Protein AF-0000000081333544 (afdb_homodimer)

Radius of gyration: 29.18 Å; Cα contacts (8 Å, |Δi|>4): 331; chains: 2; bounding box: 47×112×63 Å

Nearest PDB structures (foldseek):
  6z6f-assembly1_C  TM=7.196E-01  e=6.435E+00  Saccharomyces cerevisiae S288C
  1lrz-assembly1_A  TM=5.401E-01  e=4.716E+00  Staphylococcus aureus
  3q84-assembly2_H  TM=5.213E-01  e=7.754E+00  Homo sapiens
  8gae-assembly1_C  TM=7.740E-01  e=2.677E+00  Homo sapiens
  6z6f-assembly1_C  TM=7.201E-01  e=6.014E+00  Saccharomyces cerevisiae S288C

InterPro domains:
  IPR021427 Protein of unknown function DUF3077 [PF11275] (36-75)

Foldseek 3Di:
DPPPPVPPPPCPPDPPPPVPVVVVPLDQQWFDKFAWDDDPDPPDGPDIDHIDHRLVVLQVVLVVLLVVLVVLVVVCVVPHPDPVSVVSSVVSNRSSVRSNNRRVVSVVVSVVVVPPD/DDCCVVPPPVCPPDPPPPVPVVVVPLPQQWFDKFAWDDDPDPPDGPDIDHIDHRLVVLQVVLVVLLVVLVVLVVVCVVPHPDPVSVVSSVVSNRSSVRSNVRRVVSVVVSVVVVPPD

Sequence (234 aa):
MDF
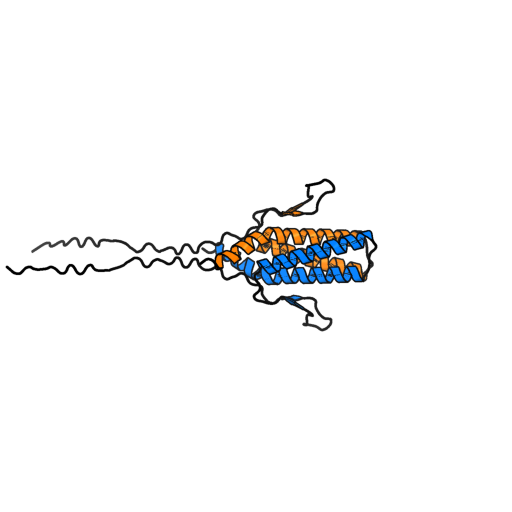FESSFLEDESMRPKNSTTLLAKQAPLLTRVQEFHEAYSAGECFFSVSSGIPVGDALNEASAILGAAESVSSKLQDDGLDANGVYCIRLMIKAAQALINAGIVSVEHAGYQEGFQMDFFESSFLEDESMRPKNSTTLLAKQAPLLTRVQEFHEAYSAGECFFSVSSGIPVGDALNEASAILGAAESVSSKLQDDGLDANGVYCIRLMIKAAQALINAGIVSVEHAGYQEGFQ

Secondary structure (DSSP, 8-state):
-----------------------------BPPPEEEEE-SSTT-EEEEEPSS-BHHHHHHHHHHHHHHHHHHHHHHHHH---HHHHHHHHHHHHHHHHHHHHHHHHHHHHHHTTT--/-----------------------------BPPPEEEEE-SSTT-EEEEEPSS-BHHHHHHHHHHHHHHHHHHHHHHHHH---HHHHHHHHHHHHHHHHHHHHHHHHHHHHHHTTT--

Organism: NCBI:txid2813360

Structure (mmCIF, N/CA/C/O backbone):
data_AF-0000000081333544-model_v1
#
loop_
_entity.id
_entity.type
_entity.pdbx_description
1 polymer 'DUF3077 domain-containing
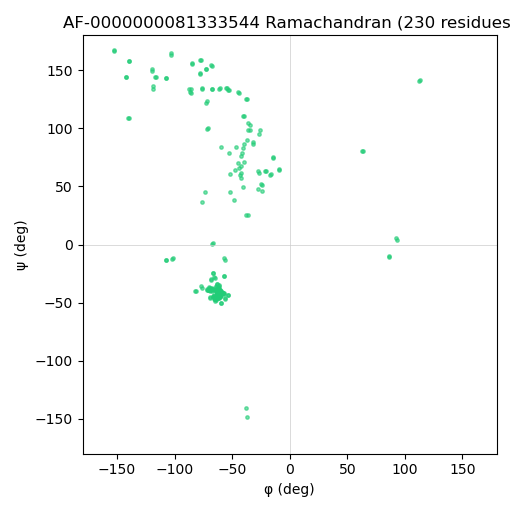 protein'
#
loop_
_atom_site.group_PDB
_atom_site.id
_atom_site.type_symbol
_atom_site.label_atom_id
_atom_site.label_alt_id
_atom_site.label_comp_id
_atom_site.label_asym_id
_atom_site.label_entity_id
_atom_site.label_seq_id
_atom_site.pdbx_PDB_ins_code
_atom_site.Cartn_x
_atom_site.Cartn_y
_atom_site.Cartn_z
_atom_site.occupancy
_atom_site.B_iso_or_equiv
_atom_site.auth_seq_id
_atom_site.auth_comp_id
_atom_site.auth_asym_id
_atom_site.auth_atom_id
_atom_site.pdbx_PDB_model_num
ATOM 1 N N . MET A 1 1 ? -7.648 76.312 47 1 27.67 1 MET A N 1
ATOM 2 C CA . MET A 1 1 ? -6.898 75.812 45.844 1 27.67 1 MET A CA 1
ATOM 3 C C . MET A 1 1 ? -7.25 74.375 45.469 1 27.67 1 MET A C 1
ATOM 5 O O . MET A 1 1 ? -7.195 73.5 46.344 1 27.67 1 MET A O 1
ATOM 9 N N . ASP A 1 2 ? -8.211 74.188 44.406 1 29.44 2 ASP A N 1
ATOM 10 C CA . ASP A 1 2 ? -8.93 73.188 43.625 1 29.44 2 ASP A CA 1
ATOM 11 C C . ASP A 1 2 ? -7.973 72.188 43.031 1 29.44 2 ASP A C 1
ATOM 13 O O . ASP A 1 2 ? -7.086 72.5 42.25 1 29.44 2 ASP A O 1
ATOM 17 N N . PHE A 1 3 ? -7.484 71.188 43.844 1 32.31 3 PHE A N 1
ATOM 18 C CA . PHE A 1 3 ? -6.762 69.938 43.594 1 32.31 3 PHE A CA 1
ATOM 19 C C . PHE A 1 3 ? -7.391 69.188 42.438 1 32.31 3 PHE A C 1
ATOM 21 O O . PHE A 1 3 ? -8.516 68.688 42.531 1 32.31 3 PHE A O 1
ATOM 28 N N . PHE A 1 4 ? -7.234 69.75 41.125 1 32.88 4 PHE A N 1
ATOM 29 C CA . PHE A 1 4 ? -7.426 69.25 39.781 1 32.88 4 PHE A CA 1
ATOM 30 C C . PHE A 1 4 ? -6.902 67.812 39.688 1 32.88 4 PHE A C 1
ATOM 32 O O . PHE A 1 4 ? -5.695 67.562 39.594 1 32.88 4 PHE A O 1
ATOM 39 N N . GLU A 1 5 ? -7.309 66.875 40.656 1 34.69 5 GLU A N 1
ATOM 40 C CA . GLU A 1 5 ? -7.047 65.5 40.5 1 34.69 5 GLU A CA 1
ATOM 41 C C . GLU A 1 5 ? -7.418 65 39.094 1 34.69 5 GLU A C 1
ATOM 43 O O . GLU A 1 5 ? -8.594 65 38.719 1 34.69 5 GLU A O 1
ATOM 48 N N . SER A 1 6 ? -6.656 65.562 38.031 1 33.19 6 SER A N 1
ATOM 49 C CA . SER A 1 6 ? -6.688 65 36.688 1 33.19 6 SER A CA 1
ATOM 50 C C . SER A 1 6 ? -6.684 63.5 36.656 1 33.19 6 SER A C 1
ATOM 52 O O . SER A 1 6 ? -5.762 62.875 37.188 1 33.19 6 SER A O 1
ATOM 54 N N . SER A 1 7 ? -7.871 62.875 36.812 1 34.75 7 SER A N 1
ATOM 55 C CA . SER A 1 7 ? -8.305 61.5 36.531 1 34.75 7 SER A CA 1
ATOM 56 C C . SER A 1 7 ? -7.754 61.031 35.156 1 34.75 7 SER A C 1
ATOM 58 O O . SER A 1 7 ? -8.172 61.531 34.125 1 34.75 7 SER A O 1
ATOM 60 N N . PHE A 1 8 ? -6.359 61.031 35.031 1 33 8 PHE A N 1
ATOM 61 C CA . PHE A 1 8 ? -5.75 60.375 33.875 1 33 8 PHE A CA 1
ATOM 62 C C . PHE A 1 8 ? -6.41 59.062 33.562 1 33 8 PHE A C 1
ATOM 64 O O . PHE A 1 8 ? -6.309 58.125 34.344 1 33 8 PHE A O 1
ATOM 71 N N . LEU A 1 9 ? -7.703 59 33.094 1 34.53 9 LEU A N 1
ATOM 72 C CA . LEU A 1 9 ? -8.359 57.875 32.406 1 34.53 9 LEU A CA 1
ATOM 73 C C . LEU A 1 9 ? -7.402 57.219 31.438 1 34.53 9 LEU A C 1
ATOM 75 O O . LEU A 1 9 ? -6.926 57.844 30.5 1 34.53 9 LEU A O 1
ATOM 79 N N . GLU A 1 10 ? -6.348 56.469 31.969 1 35.69 10 GLU A N 1
ATOM 80 C CA . GLU A 1 10 ? -5.559 55.531 31.172 1 35.69 10 GLU A CA 1
ATOM 81 C C . GLU A 1 10 ? -6.434 54.812 30.172 1 35.69 10 GLU A C 1
ATOM 83 O O . GLU A 1 10 ? -7.445 54.188 30.547 1 35.69 10 GLU A O 1
ATOM 88 N N . ASP A 1 11 ? -6.602 55.344 28.953 1 30.39 11 ASP A N 1
ATOM 89 C CA . ASP A 1 11 ? -7.117 54.719 27.75 1 30.39 11 ASP A CA 1
ATOM 90 C C . ASP A 1 11 ? -6.543 53.312 27.594 1 30.39 11 ASP A C 1
ATOM 92 O O . ASP A 1 11 ? -5.324 53.125 27.5 1 30.39 11 ASP A O 1
ATOM 96 N N . GLU A 1 12 ? -7.012 52.312 28.359 1 40.34 12 GLU A N 1
ATOM 97 C CA . GLU A 1 12 ? -6.898 50.906 28.062 1 40.34 12 GLU A CA 1
ATOM 98 C C . GLU A 1 12 ? -7.023 50.625 26.562 1 40.34 12 GLU A C 1
ATOM 100 O O . GLU A 1 12 ? -8.125 50.375 26.062 1 40.34 12 GLU A O 1
ATOM 105 N N . SER A 1 13 ? -6.668 51.688 25.703 1 36.5 13 SER A N 1
ATOM 106 C CA . SER A 1 13 ? -6.816 51.406 24.281 1 36.5 13 SER A CA 1
ATOM 107 C C . SER A 1 13 ? -6.414 49.969 23.953 1 36.5 13 SER A C 1
ATOM 109 O O . SER A 1 13 ? -5.906 49.25 24.812 1 36.5 13 SER A O 1
ATOM 111 N N . MET A 1 14 ? -5.691 49.875 22.703 1 33.78 14 MET A N 1
ATOM 112 C CA . MET A 1 14 ? -5.586 48.938 21.594 1 33.78 14 MET A CA 1
ATOM 113 C C . MET A 1 14 ? -4.73 47.719 21.969 1 33.78 14 MET A C 1
ATOM 115 O O . MET A 1 14 ? -3.502 47.781 21.906 1 33.78 14 MET A O 1
ATOM 119 N N . ARG A 1 15 ? -4.812 47.25 23.203 1 40 15 ARG A N 1
ATOM 120 C CA . ARG A 1 15 ? -4.008 46.031 23.281 1 40 15 ARG A CA 1
ATOM 121 C C . ARG A 1 15 ? -4.102 45.219 21.984 1 40 15 ARG A C 1
ATOM 123 O O . ARG A 1 15 ? -5.184 45.094 21.406 1 40 15 ARG A O 1
ATOM 130 N N . PRO A 1 16 ? -2.957 45.312 21.188 1 39.78 16 PRO A N 1
ATOM 131 C CA . PRO A 1 16 ? -2.932 44.375 20.047 1 39.78 16 PRO A CA 1
ATOM 132 C C . PRO A 1 16 ? -3.561 43.031 20.375 1 39.78 16 PRO A C 1
ATOM 134 O O . PRO A 1 16 ? -3.404 42.5 21.484 1 39.78 16 PRO A O 1
ATOM 137 N N . LYS A 1 17 ? -4.887 42.781 20 1 38.16 17 LYS A N 1
ATOM 138 C CA . LYS A 1 17 ? -5.449 41.438 19.891 1 38.16 17 LYS A CA 1
ATOM 139 C C . LYS A 1 17 ? -4.367 40.406 19.578 1 38.16 17 LYS A C 1
ATOM 141 O O . LYS A 1 17 ? -3.467 40.688 18.781 1 38.16 17 LYS A O 1
ATOM 146 N N . ASN A 1 18 ? -3.854 39.781 20.594 1 36.25 18 ASN A N 1
ATOM 147 C CA . ASN A 1 18 ? -3.178 38.5 20.406 1 36.25 18 ASN A CA 1
ATOM 148 C C . ASN A 1 18 ? -3.607 37.812 19.109 1 36.25 18 ASN A C 1
ATOM 150 O O . ASN A 1 18 ? -4.785 37.5 18.938 1 36.25 18 ASN A O 1
ATOM 154 N N . SER A 1 19 ? -3.291 38.5 17.906 1 37.31 19 SER A N 1
ATOM 155 C CA . SER A 1 19 ? -3.393 37.688 16.703 1 37.31 19 SER A CA 1
ATOM 156 C C . SER A 1 19 ? -3.223 36.219 17 1 37.31 19 SER A C 1
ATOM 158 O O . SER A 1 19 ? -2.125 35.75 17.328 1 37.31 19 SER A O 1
━━━
**What to work on:**
Look above for the line with "ATOM 64 O O" and the line with "ATOM 75 O O"; transcribe both and all lines in between, exactly, and nothing else.

**Exercise result:**
ATOM 64 O O . PHE A 1 8 ? -6.309 58.125 34.344 1 33 8 PHE A O 1
ATOM 71 N N . LEU A 1 9 ? -7.703 59 33.094 1 34.53 9 LEU A N 1
ATOM 72 C CA . LEU A 1 9 ? -8.359 57.875 32.406 1 34.53 9 LEU A CA 1
ATOM 73 C C . LEU A 1 9 ? -7.402 57.219 31.438 1 34.53 9 LEU A C 1
ATOM 75 O O . LEU A 1 9 ? -6.926 57.844 30.5 1 34.53 9 LEU A O 1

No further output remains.